Analyze sentiment
Sentiment Analysis is a function of the Text Analytics API. Provide raw text to the API, and it is analyzed for clues about positive or negative sentiment. The closer a score is to 1 indicates positive sentiment, while scores closer to 0 indicate negative sentiment. A score of 0.5 is considered neutral.
In our Flask app, we’re going to analyze the sentiment scores for the source text and translation output. Who knows, maybe we’ll see some results where source text is positive and the translation is negative.
Just like the last section, we’re going to:
- Write some Python code to call the Sentiment Analysis API.
- Create a Flask route that accepts
POSTrequests. When users hit the button to analyze sentiment in your web app, it will send data, in this case the input and translated text to this route. - Test the analyze sentiment button. Don’t worry, for this workshop we’ve taken care of the Javascript code that listens for button presses. We’re not going to cover this code in the workshop, but if you’re interested, see
main.js.
Build a request to analyze sentiment
Open sentiment.py in your IDE or text editor. Then copy in this code block. Make sure to add your Cognitive Services subscription key and save.
import os, requests, uuid, json
# Don't forget to replace with your Cog Services subscription key!

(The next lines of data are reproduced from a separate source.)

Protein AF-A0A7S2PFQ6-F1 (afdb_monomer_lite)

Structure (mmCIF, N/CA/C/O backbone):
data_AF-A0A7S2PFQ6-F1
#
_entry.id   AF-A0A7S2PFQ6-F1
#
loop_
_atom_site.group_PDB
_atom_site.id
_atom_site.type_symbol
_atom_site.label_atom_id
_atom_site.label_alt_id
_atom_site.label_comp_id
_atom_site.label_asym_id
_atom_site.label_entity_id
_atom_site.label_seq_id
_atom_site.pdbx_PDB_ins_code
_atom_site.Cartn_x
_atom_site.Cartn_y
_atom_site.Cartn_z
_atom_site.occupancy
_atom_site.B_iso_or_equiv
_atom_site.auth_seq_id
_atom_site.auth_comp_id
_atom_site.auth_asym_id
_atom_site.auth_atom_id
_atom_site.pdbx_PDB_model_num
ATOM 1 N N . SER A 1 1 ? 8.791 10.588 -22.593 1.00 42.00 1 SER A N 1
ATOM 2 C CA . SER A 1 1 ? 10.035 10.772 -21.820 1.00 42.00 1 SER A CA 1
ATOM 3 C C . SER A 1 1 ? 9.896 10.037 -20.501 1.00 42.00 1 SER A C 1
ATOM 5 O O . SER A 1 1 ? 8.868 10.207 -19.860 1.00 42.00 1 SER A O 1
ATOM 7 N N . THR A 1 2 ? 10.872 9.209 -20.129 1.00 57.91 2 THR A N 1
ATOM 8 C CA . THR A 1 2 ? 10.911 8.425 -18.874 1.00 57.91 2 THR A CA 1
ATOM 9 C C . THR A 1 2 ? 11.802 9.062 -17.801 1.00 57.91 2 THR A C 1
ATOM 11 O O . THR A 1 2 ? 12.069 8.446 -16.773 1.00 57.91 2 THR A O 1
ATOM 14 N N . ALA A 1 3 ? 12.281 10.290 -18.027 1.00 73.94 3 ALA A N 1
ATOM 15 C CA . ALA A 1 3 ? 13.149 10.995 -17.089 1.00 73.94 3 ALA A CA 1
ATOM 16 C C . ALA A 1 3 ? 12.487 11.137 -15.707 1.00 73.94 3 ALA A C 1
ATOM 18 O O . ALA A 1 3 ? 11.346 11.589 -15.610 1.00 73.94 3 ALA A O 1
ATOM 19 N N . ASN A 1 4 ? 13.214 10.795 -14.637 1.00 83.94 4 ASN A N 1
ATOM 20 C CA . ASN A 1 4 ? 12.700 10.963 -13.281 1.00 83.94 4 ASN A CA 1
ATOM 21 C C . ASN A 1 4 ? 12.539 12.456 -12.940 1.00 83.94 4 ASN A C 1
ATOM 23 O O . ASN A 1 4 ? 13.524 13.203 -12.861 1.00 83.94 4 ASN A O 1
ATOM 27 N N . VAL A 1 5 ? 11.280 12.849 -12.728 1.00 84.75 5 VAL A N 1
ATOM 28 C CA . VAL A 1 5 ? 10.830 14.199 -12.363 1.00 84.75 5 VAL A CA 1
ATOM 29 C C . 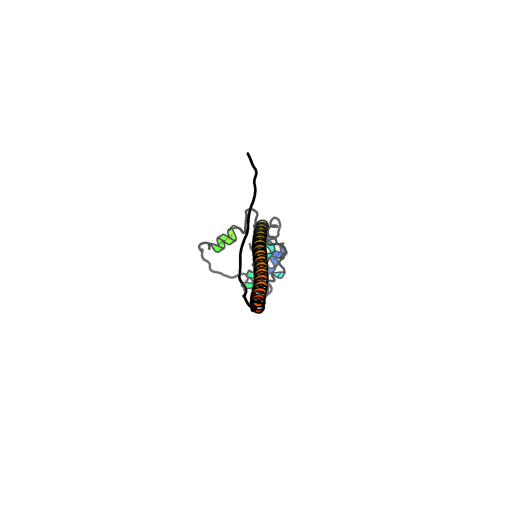VAL A 1 5 ? 10.318 14.308 -10.920 1.00 84.75 5 VAL A C 1
ATOM 31 O O . VAL A 1 5 ? 9.957 15.405 -10.491 1.00 84.75 5 VAL A O 1
ATOM 34 N N . CYS A 1 6 ? 10.258 13.208 -10.168 1.00 86.75 6 CYS A N 1
ATOM 35 C CA . CYS A 1 6 ? 9.824 13.220 -8.772 1.00 86.75 6 CYS A CA 1
ATOM 36 C C . CYS A 1 6 ? 10.833 13.995 -7.911 1.00 86.75 6 CYS A C 1
ATOM 38 O O . CYS A 1 6 ? 12.042 13.897 -8.130 1.00 86.75 6 CYS A O 1
ATOM 40 N N . GLY A 1 7 ? 10.345 14.787 -6.953 1.00 86.06 7 GLY A N 1
ATOM 41 C CA . GLY A 1 7 ? 11.181 15.587 -6.059 1.00 86.06 7 GLY A CA 1
ATOM 42 C C . GLY A 1 7 ? 12.097 16.569 -6.793 1.00 86.06 7 GLY A C 1
ATOM 43 O O . GLY A 1 7 ? 13.262 16.698 -6.418 1.00 86.06 7 GLY A O 1
ATOM 44 N N . SER A 1 8 ? 11.610 17.193 -7.874 1.00 83.06 8 SER A N 1
ATOM 45 C CA . SER A 1 8 ? 12.373 18.163 -8.673 1.00 83.06 8 SER A CA 1
ATOM 46 C C . SER A 1 8 ? 11.552 19.405 -9.030 1.00 83.06 8 SER A C 1
ATOM 48 O O . SER A 1 8 ? 10.429 19.295 -9.529 1.00 83.06 8 SER A O 1
ATOM 50 N N . GLY A 1 9 ? 12.120 20.593 -8.788 1.00 80.94 9 GLY A N 1
ATOM 51 C CA . GLY A 1 9 ? 11.452 21.877 -9.022 1.00 80.94 9 GLY A CA 1
ATOM 52 C C . GLY A 1 9 ? 10.070 21.921 -8.367 1.00 80.94 9 GLY A C 1
ATOM 53 O O . GLY A 1 9 ? 9.915 21.531 -7.220 1.00 80.94 9 GLY A O 1
ATOM 54 N N . LEU A 1 10 ? 9.038 22.287 -9.129 1.00 73.06 10 LEU A N 1
ATOM 55 C CA . LEU A 1 10 ? 7.643 22.369 -8.661 1.00 73.06 10 LEU A CA 1
ATOM 56 C C . LEU A 1 10 ? 6.986 21.014 -8.290 1.00 73.06 10 LEU A C 1
ATOM 58 O O . LEU A 1 10 ? 5.784 20.967 -8.037 1.00 73.06 10 LEU A O 1
ATOM 62 N N . ARG A 1 11 ? 7.723 19.893 -8.290 1.00 78.31 11 ARG A N 1
ATOM 63 C CA . ARG A 1 11 ? 7.210 18.535 -8.006 1.00 78.31 11 ARG A CA 1
ATOM 64 C C . ARG A 1 11 ? 7.669 17.993 -6.649 1.00 78.31 11 ARG A C 1
ATOM 66 O O . ARG A 1 11 ? 8.025 16.824 -6.536 1.00 78.31 11 ARG A O 1
ATOM 73 N N . GLU A 1 12 ? 7.660 18.833 -5.620 1.00 76.00 12 GLU A N 1
ATOM 74 C CA . GLU A 1 12 ? 8.013 18.441 -4.243 1.00 76.00 12 GLU A CA 1
ATOM 75 C C . GLU A 1 12 ? 6.930 17.561 -3.587 1.00 76.00 12 GLU A C 1
ATOM 77 O O . GLU A 1 12 ? 7.238 16.665 -2.800 1.00 76.00 12 GLU A O 1
ATOM 82 N N . ASN A 1 13 ? 5.669 17.713 -4.015 1.00 80.69 13 ASN A N 1
ATOM 83 C CA . ASN A 1 13 ? 4.499 16.935 -3.571 1.00 80.69 13 ASN A CA 1
ATOM 84 C C . ASN A 1 13 ? 4.494 15.460 -4.052 1.00 80.69 13 ASN A C 1
ATOM 86 O O . ASN A 1 13 ? 3.438 14.863 -4.246 1.00 80.69 13 ASN A O 1
ATOM 90 N N . THR A 1 14 ? 5.668 14.862 -4.278 1.00 85.31 14 THR A N 1
ATOM 91 C CA . THR A 1 14 ? 5.845 13.426 -4.565 1.00 85.31 14 THR A CA 1
ATOM 92 C C . THR A 1 14 ? 6.368 12.633 -3.364 1.00 85.31 14 THR A C 1
ATOM 94 O O . THR A 1 14 ? 6.633 11.442 -3.501 1.00 85.31 14 THR A O 1
ATOM 97 N N . PHE A 1 15 ? 6.542 13.276 -2.200 1.00 89.19 15 PHE A N 1
ATOM 98 C CA . PHE A 1 15 ? 6.927 12.676 -0.903 1.00 89.19 15 PHE A CA 1
ATOM 99 C C . PHE A 1 15 ? 8.294 11.959 -0.851 1.00 89.19 15 PHE A C 1
ATOM 101 O O . PHE A 1 15 ? 8.676 11.405 0.184 1.00 89.19 15 PHE A O 1
ATOM 108 N N . LEU A 1 16 ? 9.046 12.019 -1.951 1.00 89.81 16 LEU A N 1
ATOM 109 C CA . LEU A 1 16 ? 10.397 11.501 -2.147 1.00 89.81 16 LEU A CA 1
ATOM 110 C C . LEU A 1 16 ? 11.236 12.553 -2.869 1.00 89.81 16 LEU A C 1
ATOM 112 O O . LEU A 1 16 ? 10.740 13.222 -3.779 1.00 89.81 16 LEU A O 1
ATOM 116 N N . THR A 1 17 ? 12.522 12.633 -2.532 1.00 90.31 17 THR A N 1
ATOM 117 C CA . THR A 1 17 ? 13.497 13.397 -3.321 1.00 90.31 17 THR A CA 1
ATOM 118 C C . THR A 1 17 ? 13.756 12.731 -4.675 1.00 90.31 17 THR A C 1
ATOM 120 O O . THR A 1 17 ? 13.472 11.542 -4.877 1.00 90.31 17 THR A O 1
ATOM 123 N N . ARG A 1 18 ? 14.378 13.465 -5.606 1.00 89.69 18 ARG A N 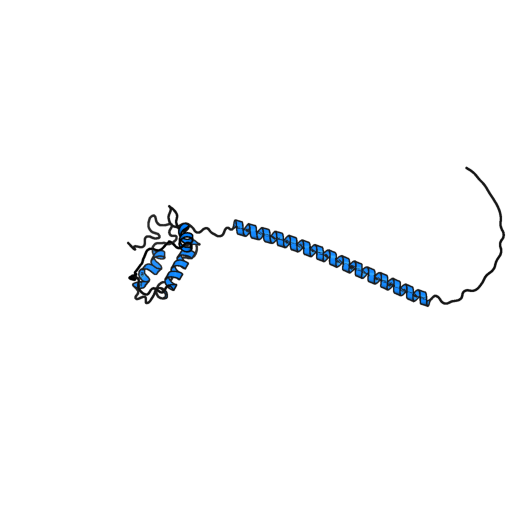1
ATOM 124 C CA . ARG A 1 18 ? 14.825 12.903 -6.890 1.00 89.69 18 ARG A CA 1
ATOM 125 C C . ARG A 1 18 ? 15.780 11.714 -6.730 1.00 89.69 18 ARG A C 1
ATOM 127 O O . ARG A 1 18 ? 15.730 10.786 -7.530 1.00 89.69 18 ARG A O 1
ATOM 134 N N . ASN A 1 19 ? 16.617 11.699 -5.691 1.00 89.31 19 ASN A N 1
ATOM 135 C CA . ASN A 1 19 ? 17.512 10.568 -5.437 1.00 89.31 19 ASN A CA 1
ATOM 136 C C . ASN A 1 19 ? 16.736 9.339 -4.925 1.00 89.31 19 ASN A C 1
ATOM 138 O O . ASN A 1 19 ? 16.828 8.263 -5.506 1.00 89.31 19 ASN A O 1
ATOM 142 N N . GLN A 1 20 ? 15.883 9.517 -3.910 1.00 91.56 20 GLN A N 1
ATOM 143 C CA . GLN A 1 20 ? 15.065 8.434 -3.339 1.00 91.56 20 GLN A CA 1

# If you prefer to use environment variables, see Extra Credit for more info.
subscription_key = "YOUR_COG_SERVICES_SUBSCRIPTION_KEY_GOES_HERE"

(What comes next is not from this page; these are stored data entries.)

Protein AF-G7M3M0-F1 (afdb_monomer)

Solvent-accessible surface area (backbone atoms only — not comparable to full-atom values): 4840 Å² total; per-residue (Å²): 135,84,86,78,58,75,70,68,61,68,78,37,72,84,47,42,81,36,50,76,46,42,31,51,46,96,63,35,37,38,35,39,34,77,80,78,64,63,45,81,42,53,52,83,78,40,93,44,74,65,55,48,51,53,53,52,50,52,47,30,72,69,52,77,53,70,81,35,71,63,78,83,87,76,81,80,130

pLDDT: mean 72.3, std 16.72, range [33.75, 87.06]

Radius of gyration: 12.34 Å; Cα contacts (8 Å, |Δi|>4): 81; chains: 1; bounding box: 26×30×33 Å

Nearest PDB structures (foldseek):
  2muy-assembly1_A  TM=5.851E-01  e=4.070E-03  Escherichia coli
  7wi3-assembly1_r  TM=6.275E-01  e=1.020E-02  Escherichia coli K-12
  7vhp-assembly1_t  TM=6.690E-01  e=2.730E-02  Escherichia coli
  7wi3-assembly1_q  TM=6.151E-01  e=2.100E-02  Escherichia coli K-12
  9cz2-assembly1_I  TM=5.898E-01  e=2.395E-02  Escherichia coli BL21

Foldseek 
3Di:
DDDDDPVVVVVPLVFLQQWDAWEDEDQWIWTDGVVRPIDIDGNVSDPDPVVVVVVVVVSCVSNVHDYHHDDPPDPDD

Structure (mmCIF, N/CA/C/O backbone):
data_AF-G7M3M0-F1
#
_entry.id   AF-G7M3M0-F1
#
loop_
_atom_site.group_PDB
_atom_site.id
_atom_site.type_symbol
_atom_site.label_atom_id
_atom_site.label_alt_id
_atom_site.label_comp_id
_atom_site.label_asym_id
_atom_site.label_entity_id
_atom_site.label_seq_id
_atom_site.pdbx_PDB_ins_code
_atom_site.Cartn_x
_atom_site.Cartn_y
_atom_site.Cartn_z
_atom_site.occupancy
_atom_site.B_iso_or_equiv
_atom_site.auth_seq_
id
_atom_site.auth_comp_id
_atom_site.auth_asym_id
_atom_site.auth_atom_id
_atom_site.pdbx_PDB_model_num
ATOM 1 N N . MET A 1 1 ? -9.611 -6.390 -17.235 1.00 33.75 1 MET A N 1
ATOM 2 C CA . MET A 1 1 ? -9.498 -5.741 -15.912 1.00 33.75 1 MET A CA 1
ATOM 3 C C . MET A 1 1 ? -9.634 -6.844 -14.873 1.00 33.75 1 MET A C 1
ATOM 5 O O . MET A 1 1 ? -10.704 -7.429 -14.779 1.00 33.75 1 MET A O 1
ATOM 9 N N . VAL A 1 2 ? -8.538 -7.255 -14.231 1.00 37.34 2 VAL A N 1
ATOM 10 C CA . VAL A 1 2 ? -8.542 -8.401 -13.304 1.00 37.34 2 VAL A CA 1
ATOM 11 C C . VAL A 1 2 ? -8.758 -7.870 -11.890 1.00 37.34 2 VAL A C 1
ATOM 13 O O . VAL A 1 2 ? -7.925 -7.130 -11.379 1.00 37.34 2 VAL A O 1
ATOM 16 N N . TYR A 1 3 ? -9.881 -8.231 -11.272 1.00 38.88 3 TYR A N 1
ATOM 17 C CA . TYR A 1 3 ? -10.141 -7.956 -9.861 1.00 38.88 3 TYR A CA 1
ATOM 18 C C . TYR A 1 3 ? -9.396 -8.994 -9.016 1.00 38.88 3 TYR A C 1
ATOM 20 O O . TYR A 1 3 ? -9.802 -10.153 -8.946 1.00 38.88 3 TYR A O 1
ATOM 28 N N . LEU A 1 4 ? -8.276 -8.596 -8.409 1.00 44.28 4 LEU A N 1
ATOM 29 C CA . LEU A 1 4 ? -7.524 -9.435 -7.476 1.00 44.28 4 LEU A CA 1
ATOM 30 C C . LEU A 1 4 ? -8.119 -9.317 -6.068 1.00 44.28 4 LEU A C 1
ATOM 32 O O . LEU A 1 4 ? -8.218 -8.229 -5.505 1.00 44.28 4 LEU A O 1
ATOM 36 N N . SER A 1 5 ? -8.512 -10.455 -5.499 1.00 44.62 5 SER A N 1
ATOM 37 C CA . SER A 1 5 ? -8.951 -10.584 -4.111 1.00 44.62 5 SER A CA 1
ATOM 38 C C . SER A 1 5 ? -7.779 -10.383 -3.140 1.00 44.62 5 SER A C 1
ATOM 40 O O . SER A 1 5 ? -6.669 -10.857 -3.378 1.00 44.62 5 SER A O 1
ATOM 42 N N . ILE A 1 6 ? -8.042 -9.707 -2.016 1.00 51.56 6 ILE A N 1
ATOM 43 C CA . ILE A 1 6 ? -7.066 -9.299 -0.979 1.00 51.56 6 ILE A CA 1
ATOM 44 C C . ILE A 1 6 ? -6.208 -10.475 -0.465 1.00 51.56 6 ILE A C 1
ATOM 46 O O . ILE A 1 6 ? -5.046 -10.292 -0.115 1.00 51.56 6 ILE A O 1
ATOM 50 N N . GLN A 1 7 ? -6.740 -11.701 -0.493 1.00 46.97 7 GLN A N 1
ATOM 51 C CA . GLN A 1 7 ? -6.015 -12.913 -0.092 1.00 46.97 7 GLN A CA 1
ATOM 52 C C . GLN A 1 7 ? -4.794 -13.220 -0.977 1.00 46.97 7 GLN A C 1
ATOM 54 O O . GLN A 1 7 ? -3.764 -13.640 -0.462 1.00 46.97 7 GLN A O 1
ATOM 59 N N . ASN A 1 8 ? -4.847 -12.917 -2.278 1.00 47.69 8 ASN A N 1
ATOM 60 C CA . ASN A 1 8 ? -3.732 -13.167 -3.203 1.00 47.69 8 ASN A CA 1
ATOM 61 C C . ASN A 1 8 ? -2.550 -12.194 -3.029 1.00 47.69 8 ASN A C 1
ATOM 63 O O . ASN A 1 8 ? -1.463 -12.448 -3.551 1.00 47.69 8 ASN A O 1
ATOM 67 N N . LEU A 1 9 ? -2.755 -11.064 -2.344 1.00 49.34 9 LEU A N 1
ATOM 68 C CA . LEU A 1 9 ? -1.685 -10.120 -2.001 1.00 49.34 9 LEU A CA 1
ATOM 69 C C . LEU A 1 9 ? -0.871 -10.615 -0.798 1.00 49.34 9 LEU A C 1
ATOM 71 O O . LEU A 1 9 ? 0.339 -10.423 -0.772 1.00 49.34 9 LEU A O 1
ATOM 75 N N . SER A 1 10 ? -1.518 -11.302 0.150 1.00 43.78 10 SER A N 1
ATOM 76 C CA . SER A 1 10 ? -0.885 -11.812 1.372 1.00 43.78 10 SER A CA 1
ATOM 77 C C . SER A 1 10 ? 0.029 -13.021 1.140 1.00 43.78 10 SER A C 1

# Our Flask route will supply four arguments: input_language,
# input_text, output_language, and output_text. When the analyze sentiment
# button is pressed in our Flask app, the Ajax request will grab these
# values from our web app, and use them in the request. See main.js
# for Ajax calls.
def get_sentiment(input_text, input_language, output_text, output_language):
base_url = 'https://westus.api.cognitive.microsoft.com/text/analytics'
path = '/v2.0/sentiment'
constructed_url = base_url + path
headers = {
'Ocp-Apim-Subscription-Key': subscription_key,
'Content-type': 'application/json',
'X-ClientTraceId': str(uuid.uuid4())
}
# Each object must have a unique identifier.
body = {
"documents": [
{
"language": input_language,
"id": "1",
"text": input_text
},
{
"language": output_language,
"id": "2",
"text": output_text
}
]
}
response = requests.post(constructed_url, headers=headers, json=body)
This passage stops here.